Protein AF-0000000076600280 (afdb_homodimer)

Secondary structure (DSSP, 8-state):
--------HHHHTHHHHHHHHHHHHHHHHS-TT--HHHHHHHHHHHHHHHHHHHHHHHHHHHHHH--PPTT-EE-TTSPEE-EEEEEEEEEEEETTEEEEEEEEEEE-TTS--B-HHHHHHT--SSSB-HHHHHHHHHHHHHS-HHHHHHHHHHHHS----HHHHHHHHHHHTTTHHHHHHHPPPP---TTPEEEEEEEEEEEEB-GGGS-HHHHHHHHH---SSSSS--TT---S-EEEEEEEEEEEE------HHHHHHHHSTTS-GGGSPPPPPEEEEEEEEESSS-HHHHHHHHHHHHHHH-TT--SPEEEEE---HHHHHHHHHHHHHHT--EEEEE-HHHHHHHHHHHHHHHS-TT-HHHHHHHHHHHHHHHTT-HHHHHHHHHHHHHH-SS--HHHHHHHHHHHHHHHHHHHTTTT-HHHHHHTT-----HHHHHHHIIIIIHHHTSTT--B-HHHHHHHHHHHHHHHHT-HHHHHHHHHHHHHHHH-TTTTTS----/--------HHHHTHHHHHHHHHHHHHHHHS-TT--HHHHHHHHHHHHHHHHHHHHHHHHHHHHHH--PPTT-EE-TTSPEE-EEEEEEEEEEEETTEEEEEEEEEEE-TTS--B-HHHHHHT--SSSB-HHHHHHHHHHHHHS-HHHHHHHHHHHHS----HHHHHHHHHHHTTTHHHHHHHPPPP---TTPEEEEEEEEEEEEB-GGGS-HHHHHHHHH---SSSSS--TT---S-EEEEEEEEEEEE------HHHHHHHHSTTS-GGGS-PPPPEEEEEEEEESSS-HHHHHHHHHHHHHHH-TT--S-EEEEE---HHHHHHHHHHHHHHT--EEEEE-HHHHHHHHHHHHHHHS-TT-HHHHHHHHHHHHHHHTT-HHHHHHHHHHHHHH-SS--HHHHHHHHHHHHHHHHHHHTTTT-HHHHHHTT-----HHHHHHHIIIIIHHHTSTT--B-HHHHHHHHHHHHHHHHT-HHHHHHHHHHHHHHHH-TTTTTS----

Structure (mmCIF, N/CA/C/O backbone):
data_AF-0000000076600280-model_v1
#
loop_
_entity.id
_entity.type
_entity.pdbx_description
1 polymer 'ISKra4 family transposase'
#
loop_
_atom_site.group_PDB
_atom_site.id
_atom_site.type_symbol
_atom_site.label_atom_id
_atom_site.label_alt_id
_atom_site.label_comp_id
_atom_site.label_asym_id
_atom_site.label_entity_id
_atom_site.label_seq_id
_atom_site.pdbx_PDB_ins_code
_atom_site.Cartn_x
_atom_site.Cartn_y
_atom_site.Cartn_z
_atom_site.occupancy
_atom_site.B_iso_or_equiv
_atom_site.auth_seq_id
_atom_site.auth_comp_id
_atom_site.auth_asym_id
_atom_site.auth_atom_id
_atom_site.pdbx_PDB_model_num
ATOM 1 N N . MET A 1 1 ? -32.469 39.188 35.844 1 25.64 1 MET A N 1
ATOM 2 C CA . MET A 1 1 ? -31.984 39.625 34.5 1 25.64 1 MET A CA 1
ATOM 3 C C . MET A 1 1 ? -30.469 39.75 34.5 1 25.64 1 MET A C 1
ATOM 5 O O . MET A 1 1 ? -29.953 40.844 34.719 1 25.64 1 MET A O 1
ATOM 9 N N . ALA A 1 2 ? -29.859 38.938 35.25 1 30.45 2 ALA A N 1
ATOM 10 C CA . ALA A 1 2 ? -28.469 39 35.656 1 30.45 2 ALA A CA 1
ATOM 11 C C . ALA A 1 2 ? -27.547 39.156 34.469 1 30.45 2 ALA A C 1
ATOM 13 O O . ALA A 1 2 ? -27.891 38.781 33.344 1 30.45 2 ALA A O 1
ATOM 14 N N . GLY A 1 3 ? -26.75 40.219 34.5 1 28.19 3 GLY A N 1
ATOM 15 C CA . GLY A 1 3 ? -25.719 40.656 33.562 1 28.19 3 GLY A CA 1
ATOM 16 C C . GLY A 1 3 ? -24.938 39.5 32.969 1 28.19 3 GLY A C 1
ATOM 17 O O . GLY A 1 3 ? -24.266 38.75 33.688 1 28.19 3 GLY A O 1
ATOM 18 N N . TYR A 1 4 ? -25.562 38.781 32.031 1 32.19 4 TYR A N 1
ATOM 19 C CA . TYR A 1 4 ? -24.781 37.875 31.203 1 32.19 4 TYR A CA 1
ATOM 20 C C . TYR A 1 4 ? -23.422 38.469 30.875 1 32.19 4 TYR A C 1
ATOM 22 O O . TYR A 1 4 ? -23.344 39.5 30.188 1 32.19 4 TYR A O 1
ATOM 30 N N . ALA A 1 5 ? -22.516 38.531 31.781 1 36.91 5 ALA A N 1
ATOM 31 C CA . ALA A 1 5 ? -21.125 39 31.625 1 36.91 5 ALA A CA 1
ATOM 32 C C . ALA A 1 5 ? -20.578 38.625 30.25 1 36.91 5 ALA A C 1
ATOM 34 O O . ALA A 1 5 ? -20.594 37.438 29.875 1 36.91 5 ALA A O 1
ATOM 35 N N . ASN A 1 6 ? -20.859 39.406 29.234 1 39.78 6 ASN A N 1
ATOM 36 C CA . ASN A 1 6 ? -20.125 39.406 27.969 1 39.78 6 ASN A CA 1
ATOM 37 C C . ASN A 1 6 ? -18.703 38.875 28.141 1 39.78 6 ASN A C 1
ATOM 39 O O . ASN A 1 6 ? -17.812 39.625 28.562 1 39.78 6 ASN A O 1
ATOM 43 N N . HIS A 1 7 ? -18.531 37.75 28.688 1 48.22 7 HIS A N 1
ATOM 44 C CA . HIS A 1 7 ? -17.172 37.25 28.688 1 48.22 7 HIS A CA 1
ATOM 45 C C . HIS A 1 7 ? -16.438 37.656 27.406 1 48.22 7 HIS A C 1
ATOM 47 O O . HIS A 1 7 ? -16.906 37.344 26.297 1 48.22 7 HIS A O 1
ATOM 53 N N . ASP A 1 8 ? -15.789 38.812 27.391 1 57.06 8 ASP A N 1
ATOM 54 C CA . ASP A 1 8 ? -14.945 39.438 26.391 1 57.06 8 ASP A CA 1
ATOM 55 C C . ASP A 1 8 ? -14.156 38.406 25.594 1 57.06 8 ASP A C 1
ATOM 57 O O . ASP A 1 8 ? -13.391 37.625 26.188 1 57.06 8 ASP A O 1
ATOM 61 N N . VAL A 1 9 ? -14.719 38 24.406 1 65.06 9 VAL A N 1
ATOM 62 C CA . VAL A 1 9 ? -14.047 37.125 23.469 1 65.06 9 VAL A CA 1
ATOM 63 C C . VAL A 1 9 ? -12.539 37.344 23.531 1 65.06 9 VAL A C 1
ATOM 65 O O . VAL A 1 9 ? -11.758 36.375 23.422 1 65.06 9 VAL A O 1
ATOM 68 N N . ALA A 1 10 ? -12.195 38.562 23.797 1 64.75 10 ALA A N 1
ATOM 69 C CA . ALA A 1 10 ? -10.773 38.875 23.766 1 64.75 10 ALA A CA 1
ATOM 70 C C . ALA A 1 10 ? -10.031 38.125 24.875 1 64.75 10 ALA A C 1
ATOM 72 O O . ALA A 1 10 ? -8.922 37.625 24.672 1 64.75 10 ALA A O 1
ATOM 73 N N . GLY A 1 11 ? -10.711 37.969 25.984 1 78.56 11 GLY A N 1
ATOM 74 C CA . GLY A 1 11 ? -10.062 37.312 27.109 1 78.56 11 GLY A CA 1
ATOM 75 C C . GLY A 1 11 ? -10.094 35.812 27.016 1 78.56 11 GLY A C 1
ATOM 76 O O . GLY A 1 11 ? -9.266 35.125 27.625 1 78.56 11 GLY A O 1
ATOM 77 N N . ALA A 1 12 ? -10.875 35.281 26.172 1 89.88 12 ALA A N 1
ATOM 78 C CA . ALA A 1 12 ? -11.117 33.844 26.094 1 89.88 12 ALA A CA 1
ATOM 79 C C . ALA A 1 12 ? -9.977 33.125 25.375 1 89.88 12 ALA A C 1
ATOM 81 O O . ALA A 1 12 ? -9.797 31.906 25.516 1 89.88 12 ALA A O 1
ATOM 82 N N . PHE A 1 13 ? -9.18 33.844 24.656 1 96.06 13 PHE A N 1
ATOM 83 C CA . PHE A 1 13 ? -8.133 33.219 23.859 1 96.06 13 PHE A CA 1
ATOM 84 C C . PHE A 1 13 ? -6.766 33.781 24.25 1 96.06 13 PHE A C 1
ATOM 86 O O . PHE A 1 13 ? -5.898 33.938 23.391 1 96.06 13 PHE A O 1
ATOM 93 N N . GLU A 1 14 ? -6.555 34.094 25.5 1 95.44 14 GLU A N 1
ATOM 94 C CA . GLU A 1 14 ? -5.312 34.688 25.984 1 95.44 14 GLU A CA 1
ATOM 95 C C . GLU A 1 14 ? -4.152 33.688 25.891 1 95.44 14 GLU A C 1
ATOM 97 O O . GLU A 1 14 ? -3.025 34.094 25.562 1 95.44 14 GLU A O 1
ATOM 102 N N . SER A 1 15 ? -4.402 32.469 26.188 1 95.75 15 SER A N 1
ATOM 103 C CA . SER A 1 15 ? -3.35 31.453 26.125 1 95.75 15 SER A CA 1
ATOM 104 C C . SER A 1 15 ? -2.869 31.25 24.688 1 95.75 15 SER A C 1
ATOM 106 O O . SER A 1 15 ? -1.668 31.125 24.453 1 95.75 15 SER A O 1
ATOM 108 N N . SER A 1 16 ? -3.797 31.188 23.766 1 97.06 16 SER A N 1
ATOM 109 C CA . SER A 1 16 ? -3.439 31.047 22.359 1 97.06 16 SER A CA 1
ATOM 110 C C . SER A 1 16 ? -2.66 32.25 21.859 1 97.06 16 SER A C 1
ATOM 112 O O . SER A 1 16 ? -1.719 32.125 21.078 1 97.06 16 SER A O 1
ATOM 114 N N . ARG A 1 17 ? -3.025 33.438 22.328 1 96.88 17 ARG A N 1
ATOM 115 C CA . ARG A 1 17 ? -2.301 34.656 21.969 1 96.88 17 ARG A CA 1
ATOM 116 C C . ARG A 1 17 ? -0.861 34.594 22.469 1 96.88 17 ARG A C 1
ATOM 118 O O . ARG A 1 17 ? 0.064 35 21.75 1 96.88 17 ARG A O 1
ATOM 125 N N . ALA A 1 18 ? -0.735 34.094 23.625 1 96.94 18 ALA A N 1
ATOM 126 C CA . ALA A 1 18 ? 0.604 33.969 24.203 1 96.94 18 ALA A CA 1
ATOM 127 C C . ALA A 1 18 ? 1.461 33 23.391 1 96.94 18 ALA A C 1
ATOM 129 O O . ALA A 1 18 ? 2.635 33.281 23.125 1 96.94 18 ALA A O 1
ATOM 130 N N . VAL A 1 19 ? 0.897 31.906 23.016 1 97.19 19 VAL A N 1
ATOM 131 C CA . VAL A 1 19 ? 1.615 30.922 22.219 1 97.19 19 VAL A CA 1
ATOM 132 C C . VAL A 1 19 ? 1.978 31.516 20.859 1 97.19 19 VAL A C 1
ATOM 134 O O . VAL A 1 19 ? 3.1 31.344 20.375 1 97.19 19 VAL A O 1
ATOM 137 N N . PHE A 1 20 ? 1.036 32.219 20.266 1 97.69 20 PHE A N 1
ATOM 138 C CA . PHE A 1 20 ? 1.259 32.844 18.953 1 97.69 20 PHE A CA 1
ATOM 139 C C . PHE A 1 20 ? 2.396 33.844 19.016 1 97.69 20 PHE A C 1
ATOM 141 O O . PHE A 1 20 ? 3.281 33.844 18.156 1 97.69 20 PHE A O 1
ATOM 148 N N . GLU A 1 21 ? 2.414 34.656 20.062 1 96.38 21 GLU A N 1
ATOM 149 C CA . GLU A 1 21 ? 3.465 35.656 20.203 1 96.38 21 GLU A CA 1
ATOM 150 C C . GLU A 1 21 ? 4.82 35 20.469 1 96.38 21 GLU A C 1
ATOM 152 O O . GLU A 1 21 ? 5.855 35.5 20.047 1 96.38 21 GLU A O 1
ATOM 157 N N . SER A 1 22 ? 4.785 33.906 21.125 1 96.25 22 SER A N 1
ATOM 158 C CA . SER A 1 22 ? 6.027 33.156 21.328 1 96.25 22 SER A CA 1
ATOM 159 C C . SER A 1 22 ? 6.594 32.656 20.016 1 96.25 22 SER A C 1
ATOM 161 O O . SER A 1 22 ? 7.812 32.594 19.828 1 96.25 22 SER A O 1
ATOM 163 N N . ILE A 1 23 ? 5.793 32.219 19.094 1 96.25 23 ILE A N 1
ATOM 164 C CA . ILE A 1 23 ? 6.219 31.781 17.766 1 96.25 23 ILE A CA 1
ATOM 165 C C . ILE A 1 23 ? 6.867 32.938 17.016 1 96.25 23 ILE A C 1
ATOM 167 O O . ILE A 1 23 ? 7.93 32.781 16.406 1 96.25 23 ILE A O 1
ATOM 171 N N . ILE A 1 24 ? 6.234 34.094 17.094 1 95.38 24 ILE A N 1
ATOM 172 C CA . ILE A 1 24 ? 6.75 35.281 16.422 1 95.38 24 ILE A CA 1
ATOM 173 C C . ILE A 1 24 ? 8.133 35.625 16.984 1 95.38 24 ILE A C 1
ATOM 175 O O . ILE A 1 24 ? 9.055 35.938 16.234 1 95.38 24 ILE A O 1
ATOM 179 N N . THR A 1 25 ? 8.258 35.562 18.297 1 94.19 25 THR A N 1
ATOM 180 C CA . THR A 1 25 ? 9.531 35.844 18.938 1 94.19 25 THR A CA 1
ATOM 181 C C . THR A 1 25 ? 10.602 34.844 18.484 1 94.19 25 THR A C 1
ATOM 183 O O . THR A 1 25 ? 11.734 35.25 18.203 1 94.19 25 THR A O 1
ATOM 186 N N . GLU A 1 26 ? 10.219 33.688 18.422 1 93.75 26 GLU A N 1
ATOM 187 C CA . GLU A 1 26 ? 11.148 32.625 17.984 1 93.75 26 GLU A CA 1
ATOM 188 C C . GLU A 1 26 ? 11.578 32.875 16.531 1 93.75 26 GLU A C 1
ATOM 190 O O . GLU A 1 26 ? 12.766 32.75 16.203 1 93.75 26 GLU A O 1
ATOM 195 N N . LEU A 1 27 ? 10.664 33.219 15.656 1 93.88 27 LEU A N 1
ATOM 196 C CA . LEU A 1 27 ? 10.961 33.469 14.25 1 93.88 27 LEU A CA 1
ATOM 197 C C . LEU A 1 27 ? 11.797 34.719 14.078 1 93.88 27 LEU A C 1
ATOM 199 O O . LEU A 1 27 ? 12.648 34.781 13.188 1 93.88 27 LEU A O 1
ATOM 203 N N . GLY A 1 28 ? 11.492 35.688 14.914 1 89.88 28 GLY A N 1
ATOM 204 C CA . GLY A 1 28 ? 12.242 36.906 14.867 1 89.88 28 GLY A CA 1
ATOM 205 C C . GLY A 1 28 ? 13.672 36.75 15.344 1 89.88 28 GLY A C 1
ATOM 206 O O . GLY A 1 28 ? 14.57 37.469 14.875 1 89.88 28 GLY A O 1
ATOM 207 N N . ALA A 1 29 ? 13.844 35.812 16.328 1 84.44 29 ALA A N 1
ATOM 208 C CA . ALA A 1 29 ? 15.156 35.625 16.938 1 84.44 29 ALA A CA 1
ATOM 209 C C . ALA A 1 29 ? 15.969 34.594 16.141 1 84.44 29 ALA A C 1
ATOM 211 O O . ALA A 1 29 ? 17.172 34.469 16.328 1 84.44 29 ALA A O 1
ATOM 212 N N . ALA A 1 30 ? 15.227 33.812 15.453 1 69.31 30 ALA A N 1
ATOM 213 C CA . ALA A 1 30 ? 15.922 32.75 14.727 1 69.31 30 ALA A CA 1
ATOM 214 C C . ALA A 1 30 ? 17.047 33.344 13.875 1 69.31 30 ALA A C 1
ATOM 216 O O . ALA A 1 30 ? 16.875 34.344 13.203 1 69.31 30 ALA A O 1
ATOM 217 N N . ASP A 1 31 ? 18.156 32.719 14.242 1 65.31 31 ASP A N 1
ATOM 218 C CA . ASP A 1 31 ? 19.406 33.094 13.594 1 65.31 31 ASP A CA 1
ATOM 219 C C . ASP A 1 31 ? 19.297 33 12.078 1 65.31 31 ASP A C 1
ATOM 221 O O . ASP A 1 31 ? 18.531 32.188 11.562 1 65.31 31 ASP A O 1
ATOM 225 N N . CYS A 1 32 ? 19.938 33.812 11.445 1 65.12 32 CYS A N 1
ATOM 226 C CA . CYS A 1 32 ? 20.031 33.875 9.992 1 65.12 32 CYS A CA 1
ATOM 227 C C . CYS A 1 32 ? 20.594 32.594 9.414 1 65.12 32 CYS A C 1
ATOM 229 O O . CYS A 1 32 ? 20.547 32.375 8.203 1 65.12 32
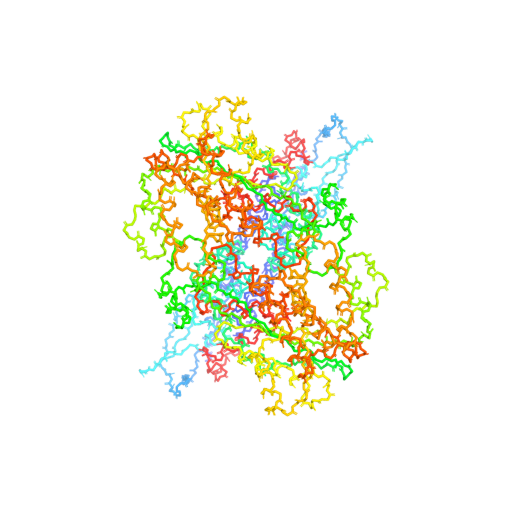 CYS A O 1
ATOM 231 N N . GLY A 1 33 ? 20.734 31.562 10.297 1 78.38 33 GLY A N 1
ATOM 232 C CA . GLY A 1 33 ? 21.375 30.391 9.75 1 78.38 33 GLY A CA 1
ATOM 233 C C . GLY A 1 33 ? 20.438 29.188 9.648 1 78.38 33 GLY A C 1
ATOM 234 O O . GLY A 1 33 ? 20.828 28.141 9.141 1 78.38 33 GLY A O 1
ATOM 235 N N . ILE A 1 34 ? 19.203 29.281 10.031 1 91.31 34 ILE A N 1
ATOM 236 C CA . ILE A 1 34 ? 18.25 28.156 10 1 91.31 34 ILE A CA 1
ATOM 237 C C . ILE A 1 34 ? 17.812 27.891 8.562 1 91.31 34 ILE A C 1
ATOM 239 O O . ILE A 1 34 ? 17.562 28.828 7.805 1 91.31 34 ILE A O 1
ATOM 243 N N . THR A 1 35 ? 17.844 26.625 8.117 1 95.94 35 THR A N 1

|---|

**About this exercise**
Restate word for word the lines in the material above from the one with "ATOM 104 C C" to the one with "ATOM 148 N N"; both of those lines count, and nothing else does.

**Result of the task**
ATOM 104 C C . SER A 1 15 ? -2.869 31.25 24.688 1 95.75 15 SER A C 1
ATOM 106 O O . SER A 1 15 ? -1.668 31.125 24.453 1 95.75 15 SER A O 1
ATOM 108 N N . SER A 1 16 ? -3.797 31.188 23.766 1 97.06 16 SER A N 1
ATOM 109 C CA . SER A 1 16 ? -3.439 31.047 22.359 1 97.06 16 SER A CA 1
ATOM 110 C C . SER A 1 16 ? -2.66 32.25 21.859 1 97.06 16 SER A C 1
ATOM 112 O O . SER A 1 16 ? -1.719 32.125 21.078 1 97.06 16 SER A O 1
ATOM 114 N N . ARG A 1 17 ? -3.025 33.438 22.328 1 96.88 17 ARG A N 1
ATOM 115 C CA . ARG A 1 17 ? -2.301 34.656 21.969 1 96.88 17 ARG A CA 1
ATOM 116 C C . ARG A 1 17 ? -0.861 34.594 22.469 1 96.88 17 ARG A C 1
ATOM 118 O O . ARG A 1 17 ? 0.064 35 21.75 1 96.88 17 ARG A O 1
ATOM 125 N N . ALA A 1 18 ? -0.735 34.094 23.625 1 96.94 18 ALA A N 1
ATOM 126 C CA . ALA A 1 18 ? 0.604 33.969 24.203 1 96.94 18 ALA A CA 1
ATOM 127 C C . ALA A 1 18 ? 1.461 33 23.391 1 96.94 18 ALA A C 1
ATOM 129 O O . ALA A 1 18 ? 2.635 33.281 23.125 1 96.94 18 ALA A O 1
ATOM 130 N N . VAL A 1 19 ? 0.897 31.906 23.016 1 97.19 19 VAL A N 1
ATOM 131 C CA . VAL A 1 19 ? 1.615 30.922 22.219 1 97.19 19 VAL A CA 1
ATOM 132 C C . VAL A 1 19 ? 1.978 31.516 20.859 1 97.19 19 VAL A C 1
ATOM 134 O O . VAL A 1 19 ? 3.1 31.344 20.375 1 97.19 19 VAL A O 1
ATOM 137 N N . PHE A 1 20 ? 1.036 32.219 20.266 1 97.69 20 PHE A N 1
ATOM 138 C CA . PHE A 1 20 ? 1.259 32.844 18.953 1 97.69 20 PHE A CA 1
ATOM 139 C C . PHE A 1 20 ? 2.396 33.844 19.016 1 97.69 20 PHE A C 1
ATOM 141 O O . PHE A 1 20 ? 3.281 33.844 18.156 1 97.69 20 PHE A O 1
ATOM 148 N N . GLU A 1 21 ? 2.414 34.656 20.062 1 96.38 21 GLU A N 1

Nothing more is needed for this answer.